Look for the word "major" in the entries below, then copy every line that has it.

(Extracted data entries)
○ ○ ○ ○ ○

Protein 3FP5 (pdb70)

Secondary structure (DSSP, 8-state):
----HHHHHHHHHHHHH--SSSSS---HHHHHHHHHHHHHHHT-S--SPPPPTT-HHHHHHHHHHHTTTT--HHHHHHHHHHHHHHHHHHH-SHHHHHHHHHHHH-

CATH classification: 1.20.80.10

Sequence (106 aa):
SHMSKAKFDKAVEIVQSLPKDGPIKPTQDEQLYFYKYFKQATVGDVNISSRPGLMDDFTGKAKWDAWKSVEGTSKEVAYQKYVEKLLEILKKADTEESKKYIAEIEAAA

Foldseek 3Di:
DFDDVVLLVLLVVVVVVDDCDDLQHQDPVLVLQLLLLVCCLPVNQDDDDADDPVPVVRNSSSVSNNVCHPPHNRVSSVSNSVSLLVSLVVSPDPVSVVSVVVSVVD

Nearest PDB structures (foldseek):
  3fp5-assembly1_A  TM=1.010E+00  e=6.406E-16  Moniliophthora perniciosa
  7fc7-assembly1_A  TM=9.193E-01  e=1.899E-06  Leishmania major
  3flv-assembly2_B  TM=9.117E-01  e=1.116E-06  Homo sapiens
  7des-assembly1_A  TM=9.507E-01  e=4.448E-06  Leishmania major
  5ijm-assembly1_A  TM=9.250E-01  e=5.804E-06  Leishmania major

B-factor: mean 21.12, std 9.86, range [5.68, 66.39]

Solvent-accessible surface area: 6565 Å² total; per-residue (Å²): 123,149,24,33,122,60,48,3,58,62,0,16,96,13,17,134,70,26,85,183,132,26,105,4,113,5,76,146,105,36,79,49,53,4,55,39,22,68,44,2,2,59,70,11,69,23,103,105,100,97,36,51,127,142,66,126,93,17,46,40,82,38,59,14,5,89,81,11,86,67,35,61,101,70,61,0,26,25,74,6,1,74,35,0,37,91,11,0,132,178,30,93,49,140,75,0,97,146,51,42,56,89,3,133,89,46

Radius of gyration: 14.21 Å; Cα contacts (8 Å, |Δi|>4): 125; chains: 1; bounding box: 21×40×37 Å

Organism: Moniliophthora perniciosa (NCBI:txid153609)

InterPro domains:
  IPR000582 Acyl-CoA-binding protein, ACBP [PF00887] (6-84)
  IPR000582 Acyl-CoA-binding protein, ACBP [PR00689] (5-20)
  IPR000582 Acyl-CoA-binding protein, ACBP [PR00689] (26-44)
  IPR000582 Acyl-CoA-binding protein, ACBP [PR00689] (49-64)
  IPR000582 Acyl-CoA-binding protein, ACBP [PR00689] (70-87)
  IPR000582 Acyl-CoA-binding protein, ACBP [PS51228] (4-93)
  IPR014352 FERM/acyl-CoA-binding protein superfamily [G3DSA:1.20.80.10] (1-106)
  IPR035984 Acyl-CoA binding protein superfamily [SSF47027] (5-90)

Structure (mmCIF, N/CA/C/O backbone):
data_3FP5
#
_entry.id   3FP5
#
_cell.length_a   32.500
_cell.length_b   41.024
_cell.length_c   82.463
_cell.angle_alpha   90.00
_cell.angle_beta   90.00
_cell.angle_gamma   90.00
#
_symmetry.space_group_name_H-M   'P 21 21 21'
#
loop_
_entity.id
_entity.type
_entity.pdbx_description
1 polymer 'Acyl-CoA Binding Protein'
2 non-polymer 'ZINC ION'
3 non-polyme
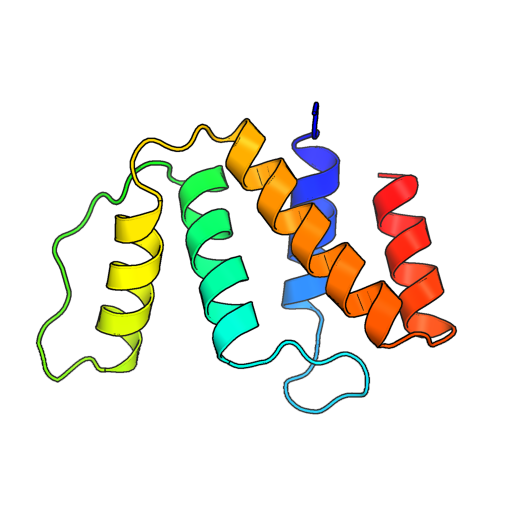r '2-(N-MORPHOLINO)-ETHANESULFONIC ACID'
4 water water
#
loop_
_atom_site.group_PDB
_atom_site.id
_atom_site.type_symbol
_atom_site.label_atom_id
_atom_site.label_alt_id
_atom_site.label_comp_id
_atom_site.label_asym_id
_atom_site.label_entity_id
_atom_site.label_seq_id
_atom_site.pdbx_PDB_ins_code
_atom_site.Cartn_x
_atom_site.Cartn_y
_atom_site.Cartn_z
_atom_site.occupancy
_atom_site.B_iso_or_equiv
_atom_site.auth_seq_id
_atom_site.auth_comp_id
_atom_site.auth_asym_id
_atom_site.auth_atom_id
_atom_site.pdbx_PDB_model_num
ATOM 1 N N . SER A 1 1 ? 7.268 16.260 26.042 1.00 44.82 1 SER A N 1
ATOM 2 C CA . SER A 1 1 ? 8.190 15.233 26.522 1.00 46.27 1 SER A CA 1
ATOM 3 C C . SER A 1 1 ? 9.462 15.152 25.676 1.00 34.89 1 SER A C 1
ATOM 4 O O . SER A 1 1 ? 9.450 15.419 24.474 1.00 37.38 1 SER A O 1
ATOM 7 N N . HIS A 1 2 ? 10.554 14.768 26.323 1.00 28.88 2 HIS A N 1
ATOM 8 C CA . HIS A 1 2 ? 11.848 14.617 25.677 1.00 22.78 2 HIS A CA 1
ATOM 9 C C . HIS A 1 2 ? 11.803 13.595 24.543 1.00 23.94 2 HIS A C 1
ATOM 10 O O . HIS A 1 2 ? 11.292 12.490 24.711 1.00 25.77 2 HIS A O 1
ATOM 17 N N . MET A 1 3 ? 12.340 13.975 23.390 1.00 17.31 3 MET A N 1
ATOM 18 C CA . MET A 1 3 ? 12.560 13.017 22.311 1.00 15.85 3 MET A CA 1
ATOM 19 C C . MET A 1 3 ? 13.955 13.246 21.756 1.00 16.99 3 MET A C 1
ATOM 20 O O . MET A 1 3 ? 14.322 14.376 21.447 1.00 16.44 3 MET A O 1
ATOM 25 N N . SER A 1 4 ? 14.724 12.170 21.625 1.00 16.39 4 SER A N 1
ATOM 26 C CA . SER A 1 4 ? 16.090 12.254 21.121 1.00 15.17 4 SER A CA 1
ATOM 27 C C . SER A 1 4 ? 16.159 12.317 19.600 1.00 14.02 4 SER A C 1
ATOM 28 O O . SER A 1 4 ? 15.295 11.781 18.900 1.00 14.54 4 SER A O 1
ATOM 31 N N . LYS A 1 5 ? 17.210 12.951 19.090 1.00 14.51 5 LYS A N 1
ATOM 32 C CA . LYS A 1 5 ? 17.451 12.951 17.654 1.00 14.23 5 LYS A CA 1
ATOM 33 C C 
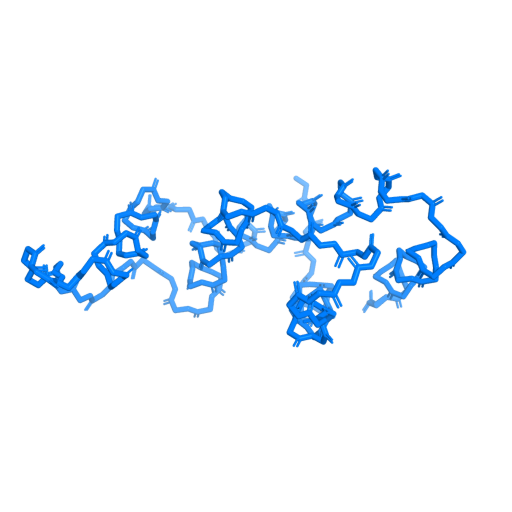. LYS A 1 5 ? 17.585 11.511 17.155 1.00 12.81 5 LYS A C 1
ATOM 34 O O . LYS A 1 5 ? 17.156 11.202 16.054 1.00 13.24 5 LYS A O 1
ATOM 40 N N . ALA A 1 6 ? 18.172 10.640 17.972 1.00 12.85 6 ALA A N 1
ATOM 41 C CA . ALA A 1 6 ? 18.383 9.248 17.561 1.00 14.03 6 ALA A CA 1
ATOM 42 C C . ALA A 1 6 ? 17.060 8.543 17.276 1.00 12.53 6 ALA A C 1
ATOM 43 O O . ALA A 1 6 ? 16.931 7.800 16.286 1.00 12.66 6 ALA A O 1
ATOM 45 N N . LYS A 1 7 ? 16.073 8.752 18.146 1.00 10.93 7 LYS A N 1
ATOM 46 C CA . LYS A 1 7 ? 14.777 8.120 17.917 1.00 12.13 7 LYS A CA 1
ATOM 47 C C . LYS A 1 7 ? 14.081 8.723 16.687 1.00 10.68 7 LYS A C 1
ATOM 48 O O . LYS A 1 7 ? 13.448 8.010 15.897 1.00 11.38 7 LYS A O 1
ATOM 54 N N . PHE A 1 8 ? 1
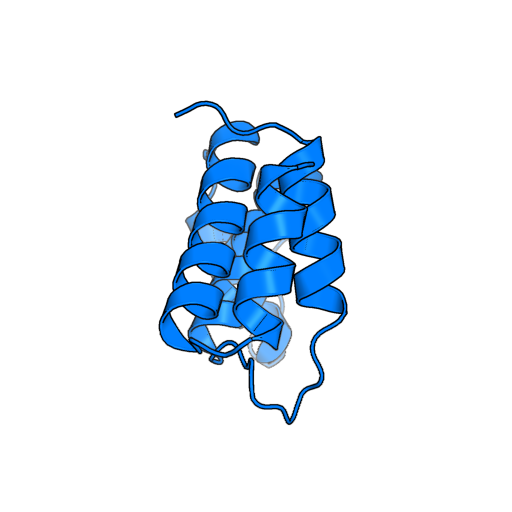4.204 10.036 16.515 1.00 10.15 8 PHE A N 1
ATOM 55 C CA . PHE A 1 8 ? 13.725 10.675 15.290 1.00 10.04 8 PHE A CA 1
ATOM 56 C C . PHE A 1 8 ? 14.388 10.062 14.056 1.00 11.40 8 PHE A C 1
ATOM 57 O O . PHE A 1 8 ? 13.709 9.707 13.094 1.00 11.17 8 PHE A O 1
ATOM 65 N N . ASP A 1 9 ? 15.710 9.923 14.081 1.00 10.25 9 ASP A N 1
ATOM 66 C CA . ASP A 1 9 ? 16.418 9.412 12.906 1.00 10.65 9 ASP A CA 1
ATOM 67 C C . ASP A 1 9 ? 15.985 7.965 12.596 1.00 10.39 9 ASP A C 1
ATOM 68 O O . ASP A 1 9 ? 15.809 7.593 11.434 1.00 11.88 9 ASP A O 1
ATOM 73 N N . LYS A 1 10 ? 15.775 7.163 13.631 1.00 10.89 10 LYS A N 1
ATOM 74 C CA . LYS A 1 10 ? 15.291 5.793 13.414 1.00 10.63 10 LYS A CA 1
ATOM 75 C C . LYS A 1 10 ? 13.886 5.808 12.791 1.00 11.42 10 LYS A C 1
ATOM 76 O O . LYS A 1 10 ? 13.600 5.061 11.844 1.00 11.91 10 LYS A O 1
ATOM 82 N N . ALA A 1 11 ? 13.009 6.663 13.305 1.00 10.34 11 ALA A N 1
ATOM 83 C CA . ALA A 1 11 ? 11.668 6.808 12.751 1.00 9.66 11 ALA A CA 1
ATOM 84 C C . ALA A 1 11 ? 11.710 7.189 11.262 1.00 11.22 11 ALA A C 1
ATOM 85 O O . ALA A 1 11 ? 10.951 6.644 10.457 1.00 10.42 11 ALA A O 1
ATOM 87 N N . VAL A 1 12 ? 12.580 8.136 10.911 1.00 10.65 12 VAL A N 1
ATOM 88 C CA . VAL A 1 12 ? 12.737 8.570 9.523 1.00 10.82 12 VAL A CA 1
ATOM 89 C C . VAL A 1 12 ? 13.170 7.393 8.635 1.00 11.99 12 VAL A C 1
ATOM 90 O O . VAL A 1 12 ? 12.621 7.184 7.556 1.00 12.54 12 VAL A O 1
ATOM 94 N N . GLU A 1 13 ? 14.151 6.628 9.099 1.00 10.66 13 GLU A N 1
ATOM 95 C CA . GLU A 1 13 ? 14.611 5.458 8.361 1.00 10.88 13 GLU A CA 1
ATOM 96 C C . GLU A 1 13 ? 13.457 4.499 8.103 1.00 13.59 13 GLU A C 1
ATOM 97 O O . GLU A 1 13 ? 13.320 3.957 7.006 1.00 13.83 13 GLU A O 1
ATOM 103 N N . ILE A 1 14 ? 12.630 4.290 9.124 1.00 12.09 14 ILE A N 1
ATOM 104 C CA . ILE A 1 14 ? 11.483 3.390 9.000 1.00 11.90 14 ILE A CA 1
ATOM 105 C C . ILE A 1 14 ? 10.459 3.940 7.999 1.00 11.89 14 ILE A C 1
ATOM 106 O O . ILE A 1 14 ? 10.020 3.232 7.098 1.00 15.10 14 ILE A O 1
ATOM 111 N N . VAL A 1 15 ? 10.091 5.205 8.158 1.00 9.94 15 VAL A N 1
ATOM 112 C CA . VAL A 1 15 ? 9.131 5.831 7.265 1.00 9.69 15 VAL A CA 1
ATOM 113 C C . VAL A 1 15 ? 9.607 5.756 5.813 1.00 13.99 15 VAL A C 1
ATOM 114 O O . VAL A 1 15 ? 8.833 5.400 4.915 1.00 17.87 15 VAL A O 1
ATOM 118 N N . GLN A 1 16 ? 10.883 6.062 5.589 1.00 12.79 16 GLN A N 1
ATOM 119 C CA . GLN A 1 16 ? 11.449 5.994 4.234 1.00 16.69 16 GLN A CA 1
ATOM 120 C C . GLN A 1 16 ? 11.430 4.580 3.671 1.00 20.70 16 GLN A C 1
ATOM 121 O O . GLN A 1 16 ? 11.458 4.390 2.448 1.00 27.72 16 GLN A O 1
ATOM 127 N N . SER A 1 17 ? 11.375 3.600 4.566 1.00 18.82 17 SER A N 1
ATOM 128 C CA . SER A 1 17 ? 11.479 2.184 4.224 1.00 23.11 17 SER A CA 1
ATOM 129 C C . SER A 1 17 ? 10.163 1.599 3.731 1.00 22.91 17 SER A C 1
ATOM 130 O O . SER A 1 17 ? 10.151 0.586 3.022 1.00 22.56 17 SER A O 1
ATOM 133 N N . LEU A 1 18 ? 9.059 2.234 4.114 1.00 21.90 18 LEU A N 1
ATOM 134 C CA . LEU A 1 18 ? 7.723 1.722 3.809 1.00 27.15 18 LEU A CA 1
ATOM 135 C C . LEU A 1 18 ? 7.397 1.804 2.313 1.00 23.20 18 LEU A C 1
ATOM 136 O O . LEU A 1 18 ? 7.578 2.856 1.693 1.00 29.40 18 LEU A O 1
ATOM 141 N N . PRO A 1 19 ? 6.912 0.694 1.731 1.00 35.56 19 PRO A N 1
ATOM 142 C CA . PRO A 1 19 ? 6.454 0.647 0.332 1.00 34.75 19 PRO A CA 1
ATOM 143 C C . PRO A 1 19 ? 5.147 1.406 0.133 1.00 32.89 19 PRO A C 1
ATOM 144 O O . PRO A 1 19 ? 4.361 1.515 1.076 1.00 32.71 19 PRO A O 1
ATOM 148 N N . LYS A 1 20 ? 4.900 1.908 -1.075 1.00 33.38 20 LYS A N 1
ATOM 149 C CA . LYS A 1 20 ? 3.667 2.651 -1.331 1.00 42.67 20 LYS A CA 1
ATOM 150 C C . LYS A 1 20 ? 2.452 1.756 -
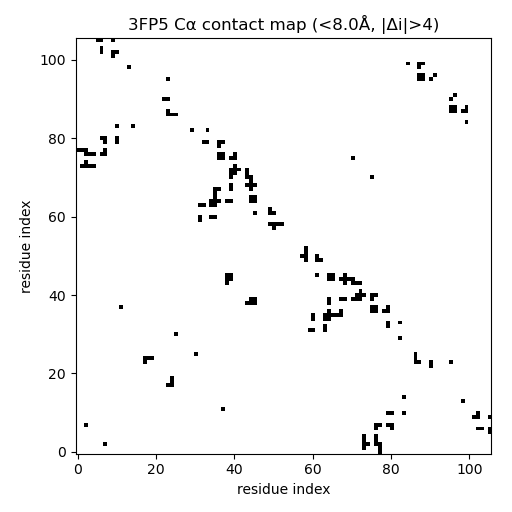1.103 1.00 39.98 20 LYS A C 1
ATOM 151 O O . LYS A 1 20 ? 1.415 2.208 -0.619 1.00 41.94 20 LYS A O 1
ATOM 157 N N . ASP A 1 21 ? 2.596 0.483 -1.456 1.00 31.58 21 ASP A N 1
ATOM 158 C CA . ASP A 1 21 ? 1.554 -0.510 -1.241 1.00 31.76 21 ASP A CA 1
ATOM 159 C C . ASP A 1 21 ? 2.080 
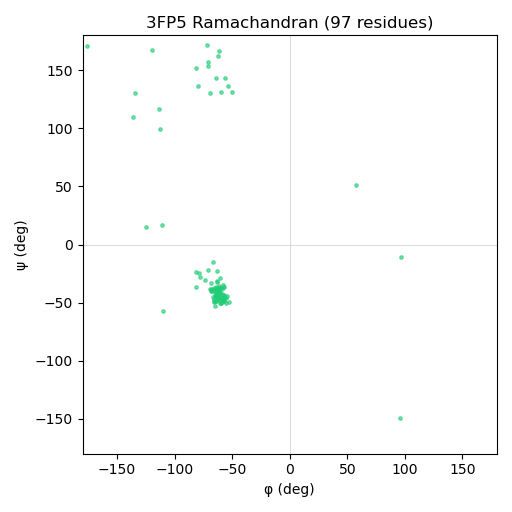-1.493 -0.205 1.00 34.01 21 ASP A C 1
ATOM 160 O O . ASP A 1 21 ? 3.082 -2.168 -0.435 1.00 35.26 21 ASP A O 1
ATOM 165 N N . GLY A 1 22 ? 1.422 -1.551 0.947 1.00 33.78 22 GLY A N 1
ATOM 166 C CA . GLY A 1 22 ? 1.837 -2.452 2.006 1.00 25.03 22 GLY A CA 1
ATOM 167 C C . GLY A 1 22 ? 0.891 -2.413 3.188 1.00 26.93 22 GLY A C 1
ATOM 168 O O . GLY A 1 22 ? 0.000 -1.568 3.250 1.00 32.86 22 GLY A O 1
ATOM 169 N N . PRO A 1 23 ? 1.077 -3.339 4.136 1.00 23.96 23 PRO A N 1
ATOM 170 C CA . PRO A 1 23 ? 0.254 -3.445 5.347 1.00 26.22 23 PRO A CA 1
ATOM 171 C C . PRO A 1 23 ? 0.501 -2.304 6.340 1.00 29.34 23 PRO A C 1
ATOM 172 O O . PRO A 1 23 ? -0.353 -2.030 7.185 1.00 33.03 23 PRO A O 1
ATOM 176 N N . ILE A 1 24 ? 1.657 -1.653 6.248 1.00 22.33 24 ILE A N 1
ATOM 177 C CA . ILE A 1 24 ? 1.924 -0.481 7.076 1.00 21.23 24 ILE A CA 1
ATOM 178 C C . ILE A 1 24 ? 1.996 0.731 6.165 1.00 24.51 24 ILE A C 1
ATOM 179 O O . ILE A 1 24 ? 3.013 0.977 5.515 1.00 25.08 24 ILE A O 1
ATOM 184 N N . LYS A 1 25 ? 0.901 1.478 6.109 1.00 25.88 25 LYS A N 1
ATOM 185 C CA . LYS A 1 25 ? 0.750 2.509 5.094 1.00 26.18 25 LYS A CA 1
ATOM 186 C C . LYS A 1 25 ? 0.191 3.806 5.665 1.00 25.91 25 LYS A C 1
ATOM 187 O O . LYS A 1 25 ? -0.988 3.875 6.021 1.00 27.31 25 LYS A O 1
ATOM 193 N N . PRO A 1 26 ? 1.033 4.844 5.738 1.00 22.91 26 PRO A N 1
ATOM 194 C CA . PRO A 1 26 ? 0.539 6.160 6.153 1.00 20.37 26 PRO A CA 1
ATOM 195 C C . PRO A 1 26 ? -0.455 6.676 5.128 1.00 22.96 26 PRO A C 1
ATOM 196 O O . PRO A 1 26 ? -0.272 6.445 3.930 1.00 23.23 26 PRO A O 1
ATOM 200 N N . THR A 1 27 ? -1.497 7.358 5.590 1.00 21.85 27 THR A N 1
ATOM 201 C CA . THR A 1 27 ? -2.437 8.003 4.683 1.00 24.30 27 THR A CA 1
ATOM 202 C C . THR A 1 27 ? -1.793 9.229 4.035 1.00 24.79 27 THR A C 1
ATOM 203 O O . THR A 1 27 ? -0.690 9.645 4.407 1.00 17.47 27 THR A O 1
ATOM 207 N N . GLN A 1 28 ? -2.480 9.801 3.055 1.00 24.88 28 GLN A N 1
ATOM 208 C CA . GLN A 1 28 ? -1.995 11.002 2.395 1.00 22.91 28 GLN A CA 1
ATOM 209 C C . GLN A 1 28 ? -1.769 12.104 3.428 1.00 17.10 28 GLN A C 1
ATOM 210 O O . GLN A 1 28 ? -0.717 12.741 3.447 1.00 22.18 28 GLN A O 1
ATOM 216 N N . ASP A 1 29 ? -2.751 12.296 4.306 1.00 20.64 29 ASP A N 1
ATOM 217 C CA . ASP A 1 29 ? -2.654 13.294 5.376 1.00 20.19 29 ASP A CA 1
ATOM 218 C C . ASP A 1 29 ? -1.490 12.996 6.322 1.00 18.46 29 ASP A C 1
ATOM 219 O O . ASP A 1 29 ? -0.808 13.908 6.792 1.00 19.50 29 ASP A O 1
ATOM 224 N N . GLU A 1 30 ? -1.275 11.719 6.609 1.00 21.14 30 GLU A N 1
ATOM 225 C CA . GLU A 1 30 ? -0.183 11.325 7.499 1.00 22.26 30 GLU A CA 1
ATOM 226 C C . GLU A 1 30 ? 1.190 11.585 6.860 1.00 19.85 30 GLU A C 1
ATOM 227 O O . GLU A 1 30 ? 2.159 11.9
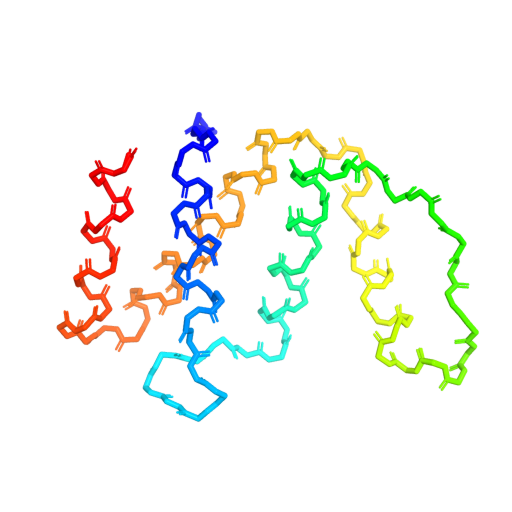20 7.546 1.00 13.98 30 GLU A O 1
ATOM 233 N N . GLN A 1 31 ? 1.276 11.448 5.542 1.00 18.03 31 GLN A N 1
ATOM 234 C CA . GLN A 1 31 ? 2.538 11.714 4.866 1.00 14.85 31 GLN A CA 1
ATOM 235 C C . GLN A 1 31 ? 2.862 13.211 4.899 1.00 15.04 31 GLN A C 1
ATOM 236 O O . GLN A 1 31 ? 4.015 13.601 5.068 1.00 15.87 31 GLN A O 1
ATOM 242 N N . LEU A 1 32 ? 1.839 14.045 4.743 1.00 17.27 32 LEU A N 1
ATOM 243 C CA . LEU A 1 32 ? 2.027 15.486 4.889 1.00 17.06 32 LEU A CA 1
ATOM 244 C C . LEU A 1 32 ? 2.468 15.820 6.319 1.00 16.39 32 LEU A C 1
ATOM 245 O O . LEU A 1 32 ? 3.292 16.704 6.537 1.00 15.12 32 LEU A O 1
ATOM 250 N N . TYR A 1 33 ? 1.920 15.093 7.288 1.00 15.47 33 TYR A N 1
ATOM 251 C CA . TYR A 1 33 ? 2.267 15.306 8.690 1.00 16.82 33 TYR A CA 1
ATOM 252 C C . TYR A 1 33 ? 3.734 14.942 8.925 1.00 12.49 33 TYR A C 1
ATOM 253 O O . TYR A 1 33 ? 4.492 15.687 9.559 1.00 12.98 33 TYR A O 1
ATOM 262 N N . PHE A 1 34 ? 4.141 13.786 8.409 1.00 12.21 34 PHE A N 1
ATOM 263 C CA . PHE A 1 34 ? 5.545 13.399 8.471 1.00 12.50 34 PHE A CA 1
ATOM 264 C C . PHE A 1 34 ? 6.429 14.428 7.769 1.00 14.65 34 PHE A C 1
ATOM 265 O O . PHE A 1 34 ? 7.501 14.776 8.267 1.00 11.48 34 PHE A O 1
ATOM 273 N N . TYR A 1 35 ? 5.984 14.907 6.608 1.00 14.06 35 TYR A N 1
ATOM 274 C CA . TYR A 1 35 ? 6.780 15.857 5.833 1.00 12.64 35 TYR A CA 1
ATOM 275 C C . TYR A 1 35 ? 7.044 17.122 6.636 1.00 11.94 35 TYR A C 1
ATOM 276 O O . TYR A 1 35 ? 8.192 17.574 6.748 1.00 12.52 35 TYR A O 1
ATOM 285 N N . LYS A 1 36 ? 5.979 17.689 7.195 1.00 11.17 36 LYS A N 1
ATOM 286 C CA . LYS A 1 36 ? 6.097 18.998 7.818 1.00 10.61 36 LYS A CA 1
ATOM 287 C C . LYS A 1 36 ? 7.033 18.920 9.027 1.00 12.87 36 LYS A C 1
ATOM 288 O O . LYS A 1 36 ? 7.879 19.797 9.221 1.00 14.01 36 LYS A O 1
ATOM 294 N N . TYR A 1 37 ? 6.925 17.846 9.806 1.00 10.96 37 TYR A N 1
ATOM 295 C CA . TYR A 1 37 ? 7.806 17.718 10.966 1.00 9.77 37 TYR A CA 1
ATOM 296 C C . TYR A 1 37 ? 9.212 17.259 10.587 1.00 11.41 37 TYR A C 1
ATOM 297 O O . TYR A 1 37 ? 10.179 17.586 11.279 1.00 12.05 37 TYR A O 1
ATOM 306 N N . PHE A 1 38 ? 9.336 16.507 9.490 1.00 12.10 38 PHE A N 1
ATOM 307 C CA . PHE A 1 38 ? 10.662 16.183 8.995 1.00 10.49 38 PHE A CA 1
ATOM 308 C C . PHE A 1 38 ? 11.445 17.455 8.644 1.00 10.54 38 PHE A C 1
ATOM 309 O O . PHE A 1 38 ? 12.584 17.618 9.067 1.00 10.86 38 PHE A O 1
ATOM 317 N N . LYS A 1 39 ? 10.829 18.347 7.871 1.00 12.42 39 LYS A N 1
ATOM 318 C CA . LYS A 1 39 ? 11.480 19.604 7.527 1.00 15.34 39 LYS A CA 1
ATOM 319 C C . LYS A 1 39 ? 11.750 20.434 8.778 1.00 12.23 39 LYS A C 1
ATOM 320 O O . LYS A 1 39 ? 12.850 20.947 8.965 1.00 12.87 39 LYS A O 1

○ ○ ○ ○ ○

*EXERCISE ANSWER*.
  7fc7-assembly1_A  TM=9.193E-01  e=1.899E-06  Leishmania major
  7des-assembly1_A  TM=9.507E-01  e=4.448E-06  Leishmania major
  5ijm-assembly1_A  TM=9.250E-01  e=5.804E-06  Leishmania major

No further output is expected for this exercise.